In my suboptimal state, I found her desire to tackle things enviable—but her message made me think of a browser with a bunch of tabs open, each sucking a small amount of bandwidth away from the mainframe (now’s the part of the essay where I pretend I know how computers work). After a while, you become accustomed to the cacophony of buzzing from each open tab, and the louder it gets, the harder it becomes to focus on any one thing—but the diffusion of source material makes it feel as though there’s no “one thing” you can address to quiet the volume. You’re swimming in the soup of an overdue medical bill and a backlog of reading material and an unfinished grocery list and a partially planned birthday celebration and edits for the client and… Money becomes just one of the things contributing to a generalized sense of unease. This overwhelm has a flattening effect, making prioritization feel impossible and futile.

Entrepreneur and writer Chelsea Fagan shared in a recent TikTok how this two-way street flares up in a predictable way in her life: “If you were to chart my anxiety over the last decade, you could basically lay an identical chart of my external financial stress over it.” She revealed how, in an earlier phase of life plagued by a suspended driver’s license, wrecked credit, and seemingly insurmountable debt, she had been prescribed an anti-panic medication. Over the years as she gained her footing—financial and otherwise—she found her anxiety became curiously more manageable. She owns a place in New York City! She writes books! She has good credit! 

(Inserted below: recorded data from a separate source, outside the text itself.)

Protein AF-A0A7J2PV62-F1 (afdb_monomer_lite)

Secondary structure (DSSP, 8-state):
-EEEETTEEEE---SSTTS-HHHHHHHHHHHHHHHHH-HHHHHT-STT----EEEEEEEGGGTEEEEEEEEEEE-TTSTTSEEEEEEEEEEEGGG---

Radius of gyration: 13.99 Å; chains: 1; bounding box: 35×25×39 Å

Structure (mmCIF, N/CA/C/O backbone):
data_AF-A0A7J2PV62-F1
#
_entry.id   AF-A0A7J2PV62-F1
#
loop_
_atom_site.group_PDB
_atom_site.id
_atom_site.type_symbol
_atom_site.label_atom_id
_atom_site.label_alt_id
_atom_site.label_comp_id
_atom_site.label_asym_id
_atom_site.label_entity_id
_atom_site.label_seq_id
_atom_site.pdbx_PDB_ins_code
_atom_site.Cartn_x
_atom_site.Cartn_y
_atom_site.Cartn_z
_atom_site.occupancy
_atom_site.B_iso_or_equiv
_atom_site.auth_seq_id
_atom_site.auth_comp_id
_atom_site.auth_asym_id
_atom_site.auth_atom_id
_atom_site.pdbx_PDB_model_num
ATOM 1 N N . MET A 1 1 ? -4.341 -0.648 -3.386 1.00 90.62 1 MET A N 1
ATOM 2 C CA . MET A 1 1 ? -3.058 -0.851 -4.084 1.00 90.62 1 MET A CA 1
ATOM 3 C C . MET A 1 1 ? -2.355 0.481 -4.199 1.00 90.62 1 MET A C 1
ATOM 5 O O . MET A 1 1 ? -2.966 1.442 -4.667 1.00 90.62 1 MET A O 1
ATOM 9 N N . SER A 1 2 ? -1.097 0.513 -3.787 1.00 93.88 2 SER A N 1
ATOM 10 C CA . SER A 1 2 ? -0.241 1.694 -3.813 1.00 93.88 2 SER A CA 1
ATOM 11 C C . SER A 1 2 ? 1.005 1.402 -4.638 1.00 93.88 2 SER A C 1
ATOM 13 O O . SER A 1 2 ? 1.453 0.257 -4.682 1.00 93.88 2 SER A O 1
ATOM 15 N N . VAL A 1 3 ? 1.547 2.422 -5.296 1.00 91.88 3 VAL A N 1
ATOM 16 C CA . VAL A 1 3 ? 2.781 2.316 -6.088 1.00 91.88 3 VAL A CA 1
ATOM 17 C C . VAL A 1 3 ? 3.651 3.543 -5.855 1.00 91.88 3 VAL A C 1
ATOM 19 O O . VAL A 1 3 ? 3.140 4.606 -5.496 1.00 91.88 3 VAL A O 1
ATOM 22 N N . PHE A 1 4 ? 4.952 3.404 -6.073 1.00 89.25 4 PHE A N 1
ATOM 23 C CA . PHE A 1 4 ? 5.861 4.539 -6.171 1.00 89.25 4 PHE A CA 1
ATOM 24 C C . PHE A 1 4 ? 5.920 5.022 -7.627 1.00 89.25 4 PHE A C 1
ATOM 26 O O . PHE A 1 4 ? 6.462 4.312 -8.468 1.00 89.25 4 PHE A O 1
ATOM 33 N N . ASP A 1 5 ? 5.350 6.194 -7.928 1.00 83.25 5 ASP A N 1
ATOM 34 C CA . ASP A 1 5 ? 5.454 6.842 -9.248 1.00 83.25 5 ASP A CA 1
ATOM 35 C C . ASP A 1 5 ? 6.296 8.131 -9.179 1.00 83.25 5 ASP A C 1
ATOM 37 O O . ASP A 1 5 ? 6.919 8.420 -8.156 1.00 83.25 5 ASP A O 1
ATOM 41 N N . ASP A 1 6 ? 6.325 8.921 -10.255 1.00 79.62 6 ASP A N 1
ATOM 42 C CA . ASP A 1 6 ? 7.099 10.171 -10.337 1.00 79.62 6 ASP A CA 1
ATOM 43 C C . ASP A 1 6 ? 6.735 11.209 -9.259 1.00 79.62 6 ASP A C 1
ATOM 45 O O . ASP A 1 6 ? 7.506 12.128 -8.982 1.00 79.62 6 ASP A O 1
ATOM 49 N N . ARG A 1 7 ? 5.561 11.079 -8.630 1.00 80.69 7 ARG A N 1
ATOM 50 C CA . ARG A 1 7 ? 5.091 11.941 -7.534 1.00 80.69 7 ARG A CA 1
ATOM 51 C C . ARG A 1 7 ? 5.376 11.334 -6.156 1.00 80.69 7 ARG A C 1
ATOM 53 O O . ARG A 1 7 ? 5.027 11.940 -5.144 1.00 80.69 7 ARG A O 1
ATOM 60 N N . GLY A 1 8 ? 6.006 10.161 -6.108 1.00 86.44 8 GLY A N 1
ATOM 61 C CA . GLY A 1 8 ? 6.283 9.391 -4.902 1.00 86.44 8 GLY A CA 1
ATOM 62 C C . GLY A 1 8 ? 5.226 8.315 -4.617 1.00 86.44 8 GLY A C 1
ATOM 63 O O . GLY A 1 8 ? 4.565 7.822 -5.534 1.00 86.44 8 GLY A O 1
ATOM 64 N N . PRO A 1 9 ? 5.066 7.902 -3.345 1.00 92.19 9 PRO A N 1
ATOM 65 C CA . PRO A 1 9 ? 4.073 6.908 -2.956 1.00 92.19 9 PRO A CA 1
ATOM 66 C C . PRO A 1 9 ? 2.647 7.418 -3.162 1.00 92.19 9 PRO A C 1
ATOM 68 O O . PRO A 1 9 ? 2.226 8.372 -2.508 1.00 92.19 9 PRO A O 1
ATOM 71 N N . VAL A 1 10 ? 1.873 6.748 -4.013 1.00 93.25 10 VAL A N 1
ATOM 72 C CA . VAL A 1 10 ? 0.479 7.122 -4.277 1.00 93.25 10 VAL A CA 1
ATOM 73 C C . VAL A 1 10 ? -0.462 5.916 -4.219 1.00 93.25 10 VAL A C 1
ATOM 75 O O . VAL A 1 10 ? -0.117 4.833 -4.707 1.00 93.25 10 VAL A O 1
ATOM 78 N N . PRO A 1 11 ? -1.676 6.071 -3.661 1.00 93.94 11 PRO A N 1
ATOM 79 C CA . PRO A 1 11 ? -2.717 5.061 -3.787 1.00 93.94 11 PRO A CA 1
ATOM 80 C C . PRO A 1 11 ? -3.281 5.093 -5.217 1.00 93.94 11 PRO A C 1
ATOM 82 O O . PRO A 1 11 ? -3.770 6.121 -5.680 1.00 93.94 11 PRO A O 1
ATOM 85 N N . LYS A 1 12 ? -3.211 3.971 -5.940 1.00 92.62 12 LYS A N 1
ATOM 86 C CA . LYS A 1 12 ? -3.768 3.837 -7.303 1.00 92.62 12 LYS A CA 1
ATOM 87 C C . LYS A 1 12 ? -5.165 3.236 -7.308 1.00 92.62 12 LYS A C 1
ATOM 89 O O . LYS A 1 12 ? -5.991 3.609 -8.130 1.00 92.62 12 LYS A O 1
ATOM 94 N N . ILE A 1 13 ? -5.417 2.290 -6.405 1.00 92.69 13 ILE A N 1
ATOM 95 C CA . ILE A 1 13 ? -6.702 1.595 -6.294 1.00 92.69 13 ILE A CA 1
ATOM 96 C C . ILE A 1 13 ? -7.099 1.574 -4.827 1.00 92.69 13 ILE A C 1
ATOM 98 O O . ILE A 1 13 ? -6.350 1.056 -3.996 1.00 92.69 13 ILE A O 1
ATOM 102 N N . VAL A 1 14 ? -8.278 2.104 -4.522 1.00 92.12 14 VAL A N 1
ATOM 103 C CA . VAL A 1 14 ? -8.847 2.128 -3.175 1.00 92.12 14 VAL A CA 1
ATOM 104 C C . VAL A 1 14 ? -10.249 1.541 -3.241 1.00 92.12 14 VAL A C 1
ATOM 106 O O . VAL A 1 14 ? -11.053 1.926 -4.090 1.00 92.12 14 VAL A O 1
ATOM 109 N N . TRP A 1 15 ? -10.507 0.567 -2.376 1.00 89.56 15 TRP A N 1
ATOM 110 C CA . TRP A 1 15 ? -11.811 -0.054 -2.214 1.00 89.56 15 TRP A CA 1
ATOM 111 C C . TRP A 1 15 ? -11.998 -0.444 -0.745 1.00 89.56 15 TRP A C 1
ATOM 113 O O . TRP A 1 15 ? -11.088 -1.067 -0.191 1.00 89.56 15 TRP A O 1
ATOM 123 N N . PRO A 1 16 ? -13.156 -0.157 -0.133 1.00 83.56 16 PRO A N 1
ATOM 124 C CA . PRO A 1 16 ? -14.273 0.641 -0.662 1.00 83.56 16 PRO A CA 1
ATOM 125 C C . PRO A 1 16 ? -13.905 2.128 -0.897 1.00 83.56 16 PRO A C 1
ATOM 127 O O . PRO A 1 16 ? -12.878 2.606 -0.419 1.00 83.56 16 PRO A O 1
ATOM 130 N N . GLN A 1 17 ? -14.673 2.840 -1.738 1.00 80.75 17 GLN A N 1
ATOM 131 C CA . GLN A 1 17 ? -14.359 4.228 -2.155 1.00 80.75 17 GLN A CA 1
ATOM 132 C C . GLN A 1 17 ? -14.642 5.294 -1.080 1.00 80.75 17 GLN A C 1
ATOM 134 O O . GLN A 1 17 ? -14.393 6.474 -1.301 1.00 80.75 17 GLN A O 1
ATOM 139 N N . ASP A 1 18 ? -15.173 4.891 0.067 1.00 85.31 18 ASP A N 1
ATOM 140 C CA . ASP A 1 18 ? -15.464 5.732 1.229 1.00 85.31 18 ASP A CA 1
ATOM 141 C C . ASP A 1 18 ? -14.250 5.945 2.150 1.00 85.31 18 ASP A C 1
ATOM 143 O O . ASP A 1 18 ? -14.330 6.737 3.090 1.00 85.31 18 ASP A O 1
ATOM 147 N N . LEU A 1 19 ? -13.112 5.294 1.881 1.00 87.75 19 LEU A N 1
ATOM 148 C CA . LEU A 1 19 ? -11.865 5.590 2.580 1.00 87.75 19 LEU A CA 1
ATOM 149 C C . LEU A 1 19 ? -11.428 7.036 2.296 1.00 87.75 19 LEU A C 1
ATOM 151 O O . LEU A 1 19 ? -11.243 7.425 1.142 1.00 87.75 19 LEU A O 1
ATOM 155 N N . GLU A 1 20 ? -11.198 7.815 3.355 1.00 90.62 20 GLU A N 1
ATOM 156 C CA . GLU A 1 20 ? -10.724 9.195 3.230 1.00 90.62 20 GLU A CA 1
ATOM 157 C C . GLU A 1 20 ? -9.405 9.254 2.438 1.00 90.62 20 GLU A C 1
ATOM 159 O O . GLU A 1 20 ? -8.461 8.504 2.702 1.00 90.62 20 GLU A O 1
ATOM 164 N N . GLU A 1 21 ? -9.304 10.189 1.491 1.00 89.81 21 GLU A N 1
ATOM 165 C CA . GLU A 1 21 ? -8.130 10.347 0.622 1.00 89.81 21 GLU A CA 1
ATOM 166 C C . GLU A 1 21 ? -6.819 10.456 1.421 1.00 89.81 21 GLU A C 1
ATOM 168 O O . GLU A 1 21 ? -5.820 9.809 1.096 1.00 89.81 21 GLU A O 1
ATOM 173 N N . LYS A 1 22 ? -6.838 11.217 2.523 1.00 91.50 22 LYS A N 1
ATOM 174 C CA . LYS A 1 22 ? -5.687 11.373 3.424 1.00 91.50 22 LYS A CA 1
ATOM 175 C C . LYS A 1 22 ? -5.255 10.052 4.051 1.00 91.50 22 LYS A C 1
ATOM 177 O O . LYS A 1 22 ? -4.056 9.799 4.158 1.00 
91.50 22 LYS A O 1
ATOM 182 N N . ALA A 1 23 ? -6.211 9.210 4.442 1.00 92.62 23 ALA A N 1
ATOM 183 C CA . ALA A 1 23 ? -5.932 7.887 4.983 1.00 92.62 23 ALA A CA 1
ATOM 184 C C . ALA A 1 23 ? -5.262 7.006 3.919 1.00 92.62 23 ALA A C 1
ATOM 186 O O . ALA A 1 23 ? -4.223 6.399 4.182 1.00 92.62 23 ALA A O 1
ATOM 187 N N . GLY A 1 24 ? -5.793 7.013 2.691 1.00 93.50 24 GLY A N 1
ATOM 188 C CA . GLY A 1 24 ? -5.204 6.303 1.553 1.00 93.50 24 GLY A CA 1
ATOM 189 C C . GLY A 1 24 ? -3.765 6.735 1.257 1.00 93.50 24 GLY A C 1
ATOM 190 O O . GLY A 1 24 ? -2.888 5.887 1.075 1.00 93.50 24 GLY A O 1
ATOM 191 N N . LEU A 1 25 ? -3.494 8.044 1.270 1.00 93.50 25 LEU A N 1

But last year, her company hit a rough patch, and she had to personally loan the business money to make payroll. Suddenly, she said, she found herself doggy paddling in the same panic-inducing overwhelm that characterized her earlier adulthood. She got an emergency prescription. 

Her story raises a question about our body’s natural fear responses to situations that are straightforwardly untenable. We might build up arsenals of self-optimization to help us metabolize lives that place too many “urgent,” competing, and complex demands on our brains (as I have, with my temperature-controlled mattress and biodata treasure trove), but what does it mean when our bodies begin rejecting the optimization and, by extension, the circumstances that necessitate it? 

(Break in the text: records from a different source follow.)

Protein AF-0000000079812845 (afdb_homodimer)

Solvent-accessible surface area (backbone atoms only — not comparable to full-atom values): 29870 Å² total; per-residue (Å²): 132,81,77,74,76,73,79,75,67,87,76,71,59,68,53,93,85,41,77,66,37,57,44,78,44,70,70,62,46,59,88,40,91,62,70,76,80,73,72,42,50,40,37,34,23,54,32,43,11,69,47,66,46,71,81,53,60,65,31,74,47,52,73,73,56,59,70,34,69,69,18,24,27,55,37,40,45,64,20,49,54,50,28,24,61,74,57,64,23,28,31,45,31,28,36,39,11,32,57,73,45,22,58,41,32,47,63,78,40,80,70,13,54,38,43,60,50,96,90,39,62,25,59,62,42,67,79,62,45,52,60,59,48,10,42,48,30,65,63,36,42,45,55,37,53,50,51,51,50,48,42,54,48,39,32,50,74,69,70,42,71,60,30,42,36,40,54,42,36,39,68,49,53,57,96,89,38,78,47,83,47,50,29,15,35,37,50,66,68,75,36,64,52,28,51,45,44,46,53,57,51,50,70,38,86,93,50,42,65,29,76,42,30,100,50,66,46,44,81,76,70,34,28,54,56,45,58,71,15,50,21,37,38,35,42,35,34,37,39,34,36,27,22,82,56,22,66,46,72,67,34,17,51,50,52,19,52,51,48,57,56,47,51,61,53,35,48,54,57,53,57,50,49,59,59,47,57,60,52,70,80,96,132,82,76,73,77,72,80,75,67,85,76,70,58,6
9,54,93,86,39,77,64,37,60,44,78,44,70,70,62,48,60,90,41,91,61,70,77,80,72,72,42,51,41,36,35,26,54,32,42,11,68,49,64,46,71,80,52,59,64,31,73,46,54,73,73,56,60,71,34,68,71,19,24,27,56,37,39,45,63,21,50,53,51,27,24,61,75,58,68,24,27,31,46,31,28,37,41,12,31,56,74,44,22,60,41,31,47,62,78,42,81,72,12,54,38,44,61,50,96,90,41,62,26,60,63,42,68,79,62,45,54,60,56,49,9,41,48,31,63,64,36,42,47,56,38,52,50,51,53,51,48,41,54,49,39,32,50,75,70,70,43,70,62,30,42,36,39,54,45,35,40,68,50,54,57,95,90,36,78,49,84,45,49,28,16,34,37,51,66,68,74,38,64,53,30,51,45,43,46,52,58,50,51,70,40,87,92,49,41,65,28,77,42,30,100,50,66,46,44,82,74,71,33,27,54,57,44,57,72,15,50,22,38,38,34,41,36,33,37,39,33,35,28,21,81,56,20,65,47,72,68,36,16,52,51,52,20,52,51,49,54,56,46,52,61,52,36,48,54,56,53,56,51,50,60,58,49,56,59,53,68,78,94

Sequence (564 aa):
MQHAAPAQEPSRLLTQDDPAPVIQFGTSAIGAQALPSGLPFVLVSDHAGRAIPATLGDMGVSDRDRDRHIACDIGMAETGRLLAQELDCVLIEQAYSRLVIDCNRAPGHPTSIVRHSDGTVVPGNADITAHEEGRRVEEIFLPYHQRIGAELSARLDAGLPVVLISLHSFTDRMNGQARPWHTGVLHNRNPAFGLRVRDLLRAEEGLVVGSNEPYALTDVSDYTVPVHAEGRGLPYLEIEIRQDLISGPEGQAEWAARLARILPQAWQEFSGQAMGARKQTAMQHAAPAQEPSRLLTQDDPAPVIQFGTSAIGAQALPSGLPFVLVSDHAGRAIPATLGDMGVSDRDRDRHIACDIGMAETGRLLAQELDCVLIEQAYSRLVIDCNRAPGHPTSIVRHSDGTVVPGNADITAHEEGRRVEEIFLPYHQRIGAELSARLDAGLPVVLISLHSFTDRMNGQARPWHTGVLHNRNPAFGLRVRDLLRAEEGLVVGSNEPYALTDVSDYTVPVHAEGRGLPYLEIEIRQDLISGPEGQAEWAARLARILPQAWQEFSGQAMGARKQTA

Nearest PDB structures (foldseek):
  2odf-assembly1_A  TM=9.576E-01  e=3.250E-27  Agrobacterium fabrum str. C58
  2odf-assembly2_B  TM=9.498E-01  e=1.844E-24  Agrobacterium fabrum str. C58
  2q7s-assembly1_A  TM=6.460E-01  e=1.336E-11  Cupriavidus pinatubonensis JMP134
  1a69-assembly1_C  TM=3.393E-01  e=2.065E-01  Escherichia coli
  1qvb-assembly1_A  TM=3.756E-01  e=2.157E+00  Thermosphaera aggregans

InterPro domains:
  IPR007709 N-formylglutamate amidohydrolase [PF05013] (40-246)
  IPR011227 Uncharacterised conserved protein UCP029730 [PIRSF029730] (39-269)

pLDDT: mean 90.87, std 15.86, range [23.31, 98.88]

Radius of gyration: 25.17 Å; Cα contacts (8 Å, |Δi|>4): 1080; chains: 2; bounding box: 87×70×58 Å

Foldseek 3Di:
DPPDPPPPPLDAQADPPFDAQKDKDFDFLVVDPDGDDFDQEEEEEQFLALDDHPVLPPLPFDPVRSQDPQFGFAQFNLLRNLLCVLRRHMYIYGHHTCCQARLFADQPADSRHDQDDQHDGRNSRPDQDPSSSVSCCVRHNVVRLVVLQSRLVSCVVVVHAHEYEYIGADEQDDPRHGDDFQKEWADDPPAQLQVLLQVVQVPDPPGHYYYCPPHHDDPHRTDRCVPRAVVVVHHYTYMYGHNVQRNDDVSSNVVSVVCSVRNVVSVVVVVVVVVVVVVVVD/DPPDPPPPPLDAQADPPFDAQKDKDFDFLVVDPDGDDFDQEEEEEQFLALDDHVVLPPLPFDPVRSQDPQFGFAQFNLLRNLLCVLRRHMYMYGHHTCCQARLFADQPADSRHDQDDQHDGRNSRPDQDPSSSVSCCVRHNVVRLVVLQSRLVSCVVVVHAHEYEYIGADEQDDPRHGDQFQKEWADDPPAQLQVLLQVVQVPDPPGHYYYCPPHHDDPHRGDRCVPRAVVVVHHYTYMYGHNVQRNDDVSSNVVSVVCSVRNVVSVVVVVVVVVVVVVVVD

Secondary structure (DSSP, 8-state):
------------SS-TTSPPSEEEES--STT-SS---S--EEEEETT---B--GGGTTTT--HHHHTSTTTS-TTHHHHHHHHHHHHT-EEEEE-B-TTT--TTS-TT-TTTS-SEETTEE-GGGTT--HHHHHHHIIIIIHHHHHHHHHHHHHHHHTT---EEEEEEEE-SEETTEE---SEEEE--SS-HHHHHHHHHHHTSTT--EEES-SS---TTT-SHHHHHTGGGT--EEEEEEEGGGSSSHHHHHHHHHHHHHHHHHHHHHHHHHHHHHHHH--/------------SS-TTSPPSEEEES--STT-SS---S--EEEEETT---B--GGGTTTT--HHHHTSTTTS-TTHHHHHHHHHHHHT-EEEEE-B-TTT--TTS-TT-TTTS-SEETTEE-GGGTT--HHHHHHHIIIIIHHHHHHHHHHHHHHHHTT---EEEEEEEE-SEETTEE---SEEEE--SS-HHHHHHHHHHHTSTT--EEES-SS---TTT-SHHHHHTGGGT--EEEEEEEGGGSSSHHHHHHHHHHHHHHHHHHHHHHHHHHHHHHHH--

In her recent essay My Anxiety, Lauren Oyler emphasizes “emotions as shaped by power structures.” Academics first began kicking around this approach with the term “Americanitis,” describing “‘the high-strung, nervous, active temperament of the American people’ in an 1898 issue of the Journal of the American Medical Association.” This timing is especially notable when you consider that historian Jonathan Levy pegs 1895–1904 as the “Age of Capital’s climax,” when “industrialization [occurred] on a scale never previously imagined.” And they didn’t even have TikTok to stoke their fears about all those new bridges!!!

Of course, it’s pretty easy to disprove the thesis that money is a cure-all for mental health issues—look no further than billionaires getting into pissing matches on Twitter with other grown men using their full government names for proof that even an endless supply of money won’t save you from yourself. 

But it’s obvious to me that the relationship is at least a little causal, and in both directions: Can a lack of money (and the subsequent sense of precarity) create anxiety where it didn’t formerly exist? Almost certainly. Can financial clarity and control ease feelings of powerlessness or chaos elsewhere? Again, my money’s on “yes.” 

Regardless, last week I found that when the mental chatter reaches fever pitch, there’s only one thing that can generate escape velocity from thin air: momentum. Muscling your way through any “tab.” As much as I’d love to tell you disengaging entirely and rewatching the last season of Love is Blind was the answer, avoidance tends to make things worse for me.

I assure you: It will be positively miserable! Just like submerging your body in cold water or, worse, waiting on hold with your 401(k) provider’s customer service center. But the momentum from closing the first tab is the only force strong enough to launch you out of the fray. I should know—finally doing the dishes was the only thing that gave me the juice to write this.